§ **What is being asked**: From the entries below, return only the lines starting at the one that contains "ATOM 97 C C" and ending at the one that contains "ATOM 136 C C", exactly as they stand.

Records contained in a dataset
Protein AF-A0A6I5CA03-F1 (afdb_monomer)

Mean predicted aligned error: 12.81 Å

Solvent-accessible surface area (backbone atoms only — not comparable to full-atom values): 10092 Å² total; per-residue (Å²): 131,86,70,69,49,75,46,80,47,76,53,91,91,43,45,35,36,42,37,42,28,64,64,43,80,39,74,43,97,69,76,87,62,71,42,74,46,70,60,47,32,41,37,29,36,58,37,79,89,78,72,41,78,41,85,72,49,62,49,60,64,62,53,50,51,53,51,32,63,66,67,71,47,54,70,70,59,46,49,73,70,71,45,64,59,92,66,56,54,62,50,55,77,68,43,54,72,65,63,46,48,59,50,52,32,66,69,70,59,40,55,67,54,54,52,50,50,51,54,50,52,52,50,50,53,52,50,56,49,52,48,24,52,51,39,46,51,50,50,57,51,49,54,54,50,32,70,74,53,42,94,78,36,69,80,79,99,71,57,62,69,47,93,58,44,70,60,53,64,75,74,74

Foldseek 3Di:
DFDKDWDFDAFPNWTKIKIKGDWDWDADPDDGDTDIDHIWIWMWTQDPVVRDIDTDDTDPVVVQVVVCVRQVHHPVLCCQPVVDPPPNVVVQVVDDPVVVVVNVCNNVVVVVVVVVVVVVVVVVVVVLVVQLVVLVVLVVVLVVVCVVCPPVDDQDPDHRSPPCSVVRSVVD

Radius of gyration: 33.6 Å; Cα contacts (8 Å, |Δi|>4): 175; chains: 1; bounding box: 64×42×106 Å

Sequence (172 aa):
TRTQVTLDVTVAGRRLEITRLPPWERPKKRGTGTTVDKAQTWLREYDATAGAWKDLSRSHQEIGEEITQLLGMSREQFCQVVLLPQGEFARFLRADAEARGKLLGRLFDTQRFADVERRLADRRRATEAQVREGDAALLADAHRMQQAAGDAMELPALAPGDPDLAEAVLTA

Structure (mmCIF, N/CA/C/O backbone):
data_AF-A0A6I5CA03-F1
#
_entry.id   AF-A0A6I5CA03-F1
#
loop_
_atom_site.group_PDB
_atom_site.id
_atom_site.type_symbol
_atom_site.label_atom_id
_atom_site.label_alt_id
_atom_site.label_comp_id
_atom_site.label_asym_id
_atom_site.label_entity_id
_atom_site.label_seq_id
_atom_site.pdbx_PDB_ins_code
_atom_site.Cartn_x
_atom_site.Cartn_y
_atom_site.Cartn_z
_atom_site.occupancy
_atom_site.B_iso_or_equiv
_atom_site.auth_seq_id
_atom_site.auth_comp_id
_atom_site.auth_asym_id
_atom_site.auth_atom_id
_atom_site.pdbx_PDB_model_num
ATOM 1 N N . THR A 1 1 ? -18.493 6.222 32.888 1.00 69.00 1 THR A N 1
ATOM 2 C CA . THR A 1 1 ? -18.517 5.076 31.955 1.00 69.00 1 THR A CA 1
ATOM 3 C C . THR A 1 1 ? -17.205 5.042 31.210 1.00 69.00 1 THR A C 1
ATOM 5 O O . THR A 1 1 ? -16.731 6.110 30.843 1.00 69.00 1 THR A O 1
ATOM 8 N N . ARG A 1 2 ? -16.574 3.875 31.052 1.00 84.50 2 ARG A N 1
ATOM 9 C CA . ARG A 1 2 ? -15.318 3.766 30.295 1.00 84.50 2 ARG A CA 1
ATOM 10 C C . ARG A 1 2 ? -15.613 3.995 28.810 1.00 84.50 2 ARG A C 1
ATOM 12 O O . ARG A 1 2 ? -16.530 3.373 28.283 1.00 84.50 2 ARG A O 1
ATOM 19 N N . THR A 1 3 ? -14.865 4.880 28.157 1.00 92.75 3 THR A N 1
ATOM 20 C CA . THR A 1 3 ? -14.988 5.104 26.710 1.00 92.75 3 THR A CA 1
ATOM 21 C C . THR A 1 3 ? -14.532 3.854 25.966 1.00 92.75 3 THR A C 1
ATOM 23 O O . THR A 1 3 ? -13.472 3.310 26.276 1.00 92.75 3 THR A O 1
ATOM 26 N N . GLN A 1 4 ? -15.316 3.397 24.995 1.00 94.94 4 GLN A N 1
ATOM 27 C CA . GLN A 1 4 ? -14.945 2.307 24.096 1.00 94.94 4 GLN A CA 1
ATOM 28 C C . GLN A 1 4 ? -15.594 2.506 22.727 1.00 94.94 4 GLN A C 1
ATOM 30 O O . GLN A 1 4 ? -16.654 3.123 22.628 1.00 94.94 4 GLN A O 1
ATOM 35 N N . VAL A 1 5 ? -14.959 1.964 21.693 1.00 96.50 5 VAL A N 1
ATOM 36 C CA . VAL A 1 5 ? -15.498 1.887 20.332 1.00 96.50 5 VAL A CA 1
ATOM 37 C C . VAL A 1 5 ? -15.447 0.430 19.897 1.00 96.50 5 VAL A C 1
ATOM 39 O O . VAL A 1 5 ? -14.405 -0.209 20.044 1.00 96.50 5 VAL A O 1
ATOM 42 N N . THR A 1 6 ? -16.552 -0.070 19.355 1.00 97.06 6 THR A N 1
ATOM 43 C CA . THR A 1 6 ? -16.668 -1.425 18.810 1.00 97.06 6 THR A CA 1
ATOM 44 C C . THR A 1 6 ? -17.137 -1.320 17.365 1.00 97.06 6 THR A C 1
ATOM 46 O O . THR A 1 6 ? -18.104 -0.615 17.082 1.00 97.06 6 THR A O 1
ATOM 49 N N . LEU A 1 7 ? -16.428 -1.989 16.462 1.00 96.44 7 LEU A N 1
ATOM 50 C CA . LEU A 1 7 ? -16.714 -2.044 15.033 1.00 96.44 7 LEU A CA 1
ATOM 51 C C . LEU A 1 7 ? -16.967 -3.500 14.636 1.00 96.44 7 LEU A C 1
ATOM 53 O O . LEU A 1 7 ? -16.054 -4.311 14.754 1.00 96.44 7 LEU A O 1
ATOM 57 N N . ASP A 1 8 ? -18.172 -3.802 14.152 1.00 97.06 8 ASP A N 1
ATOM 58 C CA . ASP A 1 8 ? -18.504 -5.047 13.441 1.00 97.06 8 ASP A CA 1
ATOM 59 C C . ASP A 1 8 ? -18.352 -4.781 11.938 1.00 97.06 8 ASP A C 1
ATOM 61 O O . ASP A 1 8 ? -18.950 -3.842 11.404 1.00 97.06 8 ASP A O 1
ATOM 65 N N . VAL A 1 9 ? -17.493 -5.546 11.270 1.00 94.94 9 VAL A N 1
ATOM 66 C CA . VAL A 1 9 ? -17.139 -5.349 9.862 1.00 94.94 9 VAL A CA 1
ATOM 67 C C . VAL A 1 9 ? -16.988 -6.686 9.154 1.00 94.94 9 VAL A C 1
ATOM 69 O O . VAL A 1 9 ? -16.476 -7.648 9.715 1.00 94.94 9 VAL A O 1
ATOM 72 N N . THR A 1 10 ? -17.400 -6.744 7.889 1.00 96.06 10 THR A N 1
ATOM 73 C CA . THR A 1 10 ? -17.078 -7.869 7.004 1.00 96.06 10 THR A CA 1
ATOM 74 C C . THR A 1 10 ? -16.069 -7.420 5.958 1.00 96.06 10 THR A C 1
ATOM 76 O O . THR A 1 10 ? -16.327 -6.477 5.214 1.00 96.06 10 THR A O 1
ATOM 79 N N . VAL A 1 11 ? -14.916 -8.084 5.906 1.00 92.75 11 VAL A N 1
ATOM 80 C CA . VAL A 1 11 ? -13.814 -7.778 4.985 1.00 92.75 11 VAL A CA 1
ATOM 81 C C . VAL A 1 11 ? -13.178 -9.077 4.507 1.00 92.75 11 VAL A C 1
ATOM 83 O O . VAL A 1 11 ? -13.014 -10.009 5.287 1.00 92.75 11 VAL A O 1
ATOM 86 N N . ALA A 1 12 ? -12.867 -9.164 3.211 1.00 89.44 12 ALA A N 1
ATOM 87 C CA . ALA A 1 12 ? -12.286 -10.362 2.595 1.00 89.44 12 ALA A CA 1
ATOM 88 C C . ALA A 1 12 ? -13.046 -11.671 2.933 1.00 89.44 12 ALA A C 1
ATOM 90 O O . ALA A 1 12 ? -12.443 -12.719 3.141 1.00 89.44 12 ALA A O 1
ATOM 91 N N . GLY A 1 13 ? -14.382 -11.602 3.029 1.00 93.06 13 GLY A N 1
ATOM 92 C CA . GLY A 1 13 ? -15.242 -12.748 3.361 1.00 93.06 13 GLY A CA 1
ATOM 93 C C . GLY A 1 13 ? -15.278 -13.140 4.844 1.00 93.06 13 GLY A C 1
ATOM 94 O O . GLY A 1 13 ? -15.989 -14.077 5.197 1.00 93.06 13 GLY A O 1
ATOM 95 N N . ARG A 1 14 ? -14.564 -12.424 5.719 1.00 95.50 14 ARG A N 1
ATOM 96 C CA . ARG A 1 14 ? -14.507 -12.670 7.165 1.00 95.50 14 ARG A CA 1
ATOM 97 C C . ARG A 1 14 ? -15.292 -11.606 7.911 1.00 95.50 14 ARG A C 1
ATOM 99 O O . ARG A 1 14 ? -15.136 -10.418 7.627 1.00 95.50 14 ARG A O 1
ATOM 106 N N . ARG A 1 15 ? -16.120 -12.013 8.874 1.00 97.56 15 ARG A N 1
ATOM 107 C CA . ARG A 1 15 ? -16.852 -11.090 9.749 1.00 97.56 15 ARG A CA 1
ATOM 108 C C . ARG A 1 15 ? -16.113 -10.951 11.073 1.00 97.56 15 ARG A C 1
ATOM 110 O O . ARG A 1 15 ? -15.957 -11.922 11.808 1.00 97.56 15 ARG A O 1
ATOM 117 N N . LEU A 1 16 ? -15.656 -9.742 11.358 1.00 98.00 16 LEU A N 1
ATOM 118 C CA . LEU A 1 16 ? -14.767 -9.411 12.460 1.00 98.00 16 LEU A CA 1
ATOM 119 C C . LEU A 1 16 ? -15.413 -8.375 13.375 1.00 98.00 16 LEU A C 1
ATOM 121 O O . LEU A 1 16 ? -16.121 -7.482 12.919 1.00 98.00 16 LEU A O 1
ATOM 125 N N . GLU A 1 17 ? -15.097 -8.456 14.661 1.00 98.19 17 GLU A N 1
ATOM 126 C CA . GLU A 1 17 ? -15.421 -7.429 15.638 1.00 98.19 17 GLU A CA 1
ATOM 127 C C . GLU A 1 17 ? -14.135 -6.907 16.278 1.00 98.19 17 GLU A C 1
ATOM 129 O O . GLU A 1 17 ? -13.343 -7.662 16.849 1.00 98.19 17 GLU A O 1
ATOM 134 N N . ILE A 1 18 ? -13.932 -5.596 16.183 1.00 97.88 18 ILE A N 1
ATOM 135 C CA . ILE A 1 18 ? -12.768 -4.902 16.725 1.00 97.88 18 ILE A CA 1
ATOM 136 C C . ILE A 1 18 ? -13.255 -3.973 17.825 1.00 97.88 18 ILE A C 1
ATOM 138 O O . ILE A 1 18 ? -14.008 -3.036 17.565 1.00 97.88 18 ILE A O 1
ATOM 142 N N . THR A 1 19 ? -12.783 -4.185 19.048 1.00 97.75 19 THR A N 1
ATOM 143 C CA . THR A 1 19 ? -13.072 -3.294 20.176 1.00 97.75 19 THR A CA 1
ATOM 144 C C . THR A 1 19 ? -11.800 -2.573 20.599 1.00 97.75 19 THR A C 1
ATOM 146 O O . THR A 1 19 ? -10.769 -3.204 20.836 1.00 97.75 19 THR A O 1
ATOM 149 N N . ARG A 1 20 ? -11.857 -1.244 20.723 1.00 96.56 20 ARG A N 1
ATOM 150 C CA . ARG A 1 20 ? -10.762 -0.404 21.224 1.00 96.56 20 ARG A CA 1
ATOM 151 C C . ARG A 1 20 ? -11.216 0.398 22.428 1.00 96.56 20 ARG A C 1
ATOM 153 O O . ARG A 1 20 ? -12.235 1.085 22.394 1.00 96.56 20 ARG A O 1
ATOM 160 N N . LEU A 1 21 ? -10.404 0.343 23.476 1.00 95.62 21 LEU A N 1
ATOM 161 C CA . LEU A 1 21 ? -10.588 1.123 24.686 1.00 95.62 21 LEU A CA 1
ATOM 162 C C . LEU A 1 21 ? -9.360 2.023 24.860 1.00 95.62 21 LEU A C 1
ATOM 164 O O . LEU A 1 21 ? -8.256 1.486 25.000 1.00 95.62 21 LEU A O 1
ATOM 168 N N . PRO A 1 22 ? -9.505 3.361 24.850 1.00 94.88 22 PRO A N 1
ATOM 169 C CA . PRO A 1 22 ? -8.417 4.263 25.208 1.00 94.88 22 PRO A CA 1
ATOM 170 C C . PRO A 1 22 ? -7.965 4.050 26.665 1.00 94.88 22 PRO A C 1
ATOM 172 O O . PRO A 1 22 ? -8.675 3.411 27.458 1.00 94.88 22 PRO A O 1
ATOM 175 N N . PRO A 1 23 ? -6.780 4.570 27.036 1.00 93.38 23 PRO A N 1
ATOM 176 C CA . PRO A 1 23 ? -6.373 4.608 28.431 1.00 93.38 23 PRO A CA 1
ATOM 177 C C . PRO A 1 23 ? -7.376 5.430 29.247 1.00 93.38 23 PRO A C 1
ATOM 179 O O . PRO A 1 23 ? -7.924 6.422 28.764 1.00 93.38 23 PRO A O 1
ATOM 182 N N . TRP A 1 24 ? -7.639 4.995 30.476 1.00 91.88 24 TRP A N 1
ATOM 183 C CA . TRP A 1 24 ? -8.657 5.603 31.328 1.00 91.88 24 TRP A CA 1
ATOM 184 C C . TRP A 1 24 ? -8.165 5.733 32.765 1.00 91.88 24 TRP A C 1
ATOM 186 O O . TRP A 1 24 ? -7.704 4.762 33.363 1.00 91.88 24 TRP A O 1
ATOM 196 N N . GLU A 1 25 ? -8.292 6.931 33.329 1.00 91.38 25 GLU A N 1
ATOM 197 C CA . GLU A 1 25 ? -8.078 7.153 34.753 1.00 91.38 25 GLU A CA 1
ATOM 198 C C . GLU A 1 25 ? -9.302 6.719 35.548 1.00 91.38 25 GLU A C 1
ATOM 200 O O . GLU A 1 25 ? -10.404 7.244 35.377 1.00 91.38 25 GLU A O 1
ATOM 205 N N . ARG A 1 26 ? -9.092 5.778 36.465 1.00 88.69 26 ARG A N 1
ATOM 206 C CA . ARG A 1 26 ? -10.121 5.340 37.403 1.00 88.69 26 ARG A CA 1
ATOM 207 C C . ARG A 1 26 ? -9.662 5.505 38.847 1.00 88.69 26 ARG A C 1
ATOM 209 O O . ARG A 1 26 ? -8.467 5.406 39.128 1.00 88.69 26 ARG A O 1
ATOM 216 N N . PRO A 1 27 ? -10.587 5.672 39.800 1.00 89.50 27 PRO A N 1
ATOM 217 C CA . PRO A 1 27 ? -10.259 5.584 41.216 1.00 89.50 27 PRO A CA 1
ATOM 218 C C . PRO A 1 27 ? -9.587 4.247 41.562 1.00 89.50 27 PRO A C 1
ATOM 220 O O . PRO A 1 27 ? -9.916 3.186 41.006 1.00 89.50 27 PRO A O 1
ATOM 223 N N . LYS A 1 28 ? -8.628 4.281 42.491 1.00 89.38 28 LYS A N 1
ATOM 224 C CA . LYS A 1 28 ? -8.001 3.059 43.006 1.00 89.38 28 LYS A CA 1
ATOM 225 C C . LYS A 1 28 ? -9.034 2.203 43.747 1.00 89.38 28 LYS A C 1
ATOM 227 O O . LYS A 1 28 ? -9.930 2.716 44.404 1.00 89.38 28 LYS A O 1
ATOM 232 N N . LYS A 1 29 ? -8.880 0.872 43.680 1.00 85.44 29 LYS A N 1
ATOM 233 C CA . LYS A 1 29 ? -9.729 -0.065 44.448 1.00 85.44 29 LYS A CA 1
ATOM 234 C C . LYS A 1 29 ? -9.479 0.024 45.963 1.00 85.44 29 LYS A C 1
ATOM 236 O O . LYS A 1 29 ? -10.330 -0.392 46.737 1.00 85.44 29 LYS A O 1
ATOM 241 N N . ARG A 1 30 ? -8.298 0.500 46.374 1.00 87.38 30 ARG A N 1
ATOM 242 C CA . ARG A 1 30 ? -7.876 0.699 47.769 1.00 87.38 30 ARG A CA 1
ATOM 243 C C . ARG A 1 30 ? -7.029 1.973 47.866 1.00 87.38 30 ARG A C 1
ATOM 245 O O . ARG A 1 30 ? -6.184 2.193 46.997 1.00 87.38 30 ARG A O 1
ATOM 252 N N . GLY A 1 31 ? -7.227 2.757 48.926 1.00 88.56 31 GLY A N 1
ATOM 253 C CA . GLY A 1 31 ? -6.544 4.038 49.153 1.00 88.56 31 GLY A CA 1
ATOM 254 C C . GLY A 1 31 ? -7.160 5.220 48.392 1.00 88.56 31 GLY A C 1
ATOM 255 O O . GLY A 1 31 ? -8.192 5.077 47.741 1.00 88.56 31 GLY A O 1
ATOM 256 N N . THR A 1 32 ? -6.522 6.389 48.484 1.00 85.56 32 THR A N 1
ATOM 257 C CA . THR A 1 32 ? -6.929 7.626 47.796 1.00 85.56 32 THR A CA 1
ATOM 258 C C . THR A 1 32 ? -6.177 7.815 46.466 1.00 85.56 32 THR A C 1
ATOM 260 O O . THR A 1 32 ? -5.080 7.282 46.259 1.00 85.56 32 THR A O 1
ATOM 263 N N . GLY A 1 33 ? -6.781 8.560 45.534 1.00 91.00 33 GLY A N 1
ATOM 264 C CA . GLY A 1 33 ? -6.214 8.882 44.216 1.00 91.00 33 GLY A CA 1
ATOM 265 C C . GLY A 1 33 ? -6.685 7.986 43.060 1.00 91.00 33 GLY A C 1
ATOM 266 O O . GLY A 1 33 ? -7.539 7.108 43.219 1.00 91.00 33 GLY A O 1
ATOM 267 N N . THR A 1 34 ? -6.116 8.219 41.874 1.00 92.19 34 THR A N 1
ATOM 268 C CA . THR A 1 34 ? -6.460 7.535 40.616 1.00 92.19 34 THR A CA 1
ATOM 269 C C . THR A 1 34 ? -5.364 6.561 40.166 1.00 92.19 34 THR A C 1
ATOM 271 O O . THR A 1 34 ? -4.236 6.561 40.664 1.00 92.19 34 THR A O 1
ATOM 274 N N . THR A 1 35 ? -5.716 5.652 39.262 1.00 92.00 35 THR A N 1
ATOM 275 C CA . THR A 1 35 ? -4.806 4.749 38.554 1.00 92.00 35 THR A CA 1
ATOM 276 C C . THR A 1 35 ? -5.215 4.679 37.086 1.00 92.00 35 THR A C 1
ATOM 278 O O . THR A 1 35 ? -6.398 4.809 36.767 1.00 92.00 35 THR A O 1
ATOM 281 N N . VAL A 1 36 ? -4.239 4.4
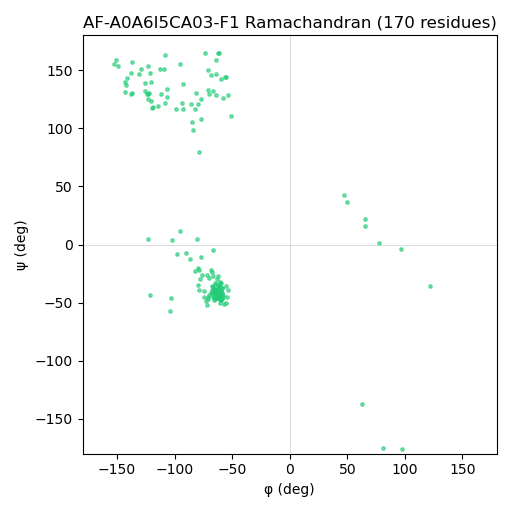97 36.198 1.00 91.69 36 VAL A N 1
ATOM 282 C CA . VAL A 1 36 ? -4.465 4.431 34.753 1.00 91.69 36 VAL A CA 1
ATOM 283 C C . VAL A 1 36 ? -4.662 2.978 34.343 1.00 91.69 36 VAL A C 1
ATOM 285 O O . VAL A 1 36 ? -3.740 2.165 34.431 1.00 91.69 36 VAL A O 1
ATOM 288 N N . ASP A 1 37 ? -5.846 2.663 33.837 1.00 91.00 
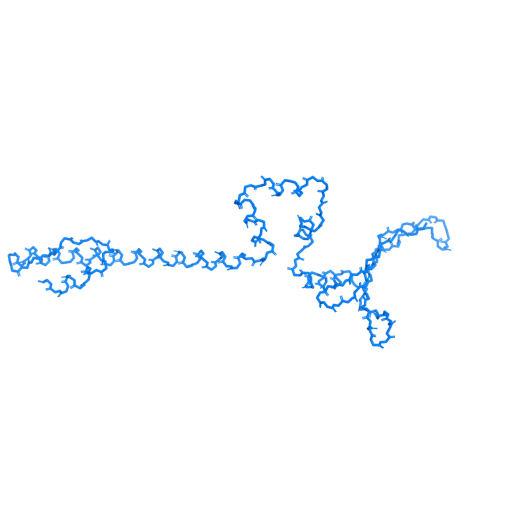37 ASP A N 1
ATOM 289 C CA . ASP A 1 37 ? -6.048 1.456 33.052 1.00 91.00 37 ASP A CA 1
ATOM 290 C C . ASP A 1 37 ? -5.474 1.700 31.649 1.00 91.00 37 ASP A C 1
ATOM 292 O O . ASP A 1 37 ? -5.832 2.668 30.973 1.00 91.00 37 ASP A O 1
ATOM 296 N N . LYS A 1 38 ? -4.564 0.826 31.205 1.00 93.12 38 LYS A N 1
ATOM 297 C CA . LYS A 1 38 ? -3.940 0.925 29.877 1.00 93.12 38 LYS A CA 1
ATOM 298 C C . LYS A 1 38 ? -4.972 0.754 28.757 1.00 93.12 38 LYS A C 1
ATOM 300 O O . LYS A 1 38 ? -6.033 0.148 28.946 1.00 93.12 38 LYS A O 1
ATOM 305 N N . ALA A 1 39 ? -4.612 1.252 27.575 1.00 94.94 39 ALA A N 1
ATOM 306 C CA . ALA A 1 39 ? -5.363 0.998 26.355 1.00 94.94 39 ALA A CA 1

§ **Solution**:
ATOM 97 C C . ARG A 1 14 ? -15.292 -11.606 7.911 1.00 95.50 14 ARG A C 1
ATOM 99 O O . ARG A 1 14 ? -15.136 -10.418 7.627 1.00 95.50 14 ARG A O 1
ATOM 106 N N . ARG A 1 15 ? -16.120 -12.013 8.874 1.00 97.56 15 ARG A N 1
ATOM 107 C CA . ARG A 1 15 ? -16.852 -11.090 9.749 1.00 97.56 15 ARG A CA 1
ATOM 108 C C . ARG A 1 15 ? -16.113 -10.951 11.073 1.00 97.56 15 ARG A C 1
ATOM 110 O O . ARG A 1 15 ? -15.957 -11.922 11.808 1.00 97.56 15 ARG A O 1
ATOM 117 N N . LEU A 1 16 ? -15.656 -9.742 11.358 1.00 98.00 16 LEU A N 1
ATOM 118 C CA . LEU A 1 16 ? -14.767 -9.411 12.460 1.00 98.00 16 LEU A CA 1
ATOM 119 C C . LEU A 1 16 ? -15.413 -8.375 13.375 1.00 98.00 16 LEU A C 1
ATOM 121 O O . LEU A 1 16 ? -16.121 -7.482 12.919 1.00 98.00 16 LEU A O 1
ATOM 125 N N . GLU A 1 17 ? -15.097 -8.456 14.661 1.00 98.19 17 GLU A N 1
ATOM 126 C CA . GLU A 1 17 ? -15.421 -7.429 15.638 1.00 98.19 17 GLU A CA 1
ATOM 127 C C . GLU A 1 17 ? -14.135 -6.907 16.278 1.00 98.19 17 GLU A C 1
ATOM 129 O O . GLU A 1 17 ? -13.343 -7.662 16.849 1.00 98.19 17 GLU A O 1
ATOM 134 N N . ILE A 1 18 ? -13.932 -5.596 16.183 1.00 97.88 18 ILE A N 1
ATOM 135 C CA . ILE A 1 18 ? -12.768 -4.902 16.725 1.00 97.88 18 ILE A CA 1
ATOM 136 C C . ILE A 1 18 ? -13.255 -3.973 17.825 1.00 97.88 18 ILE A C 1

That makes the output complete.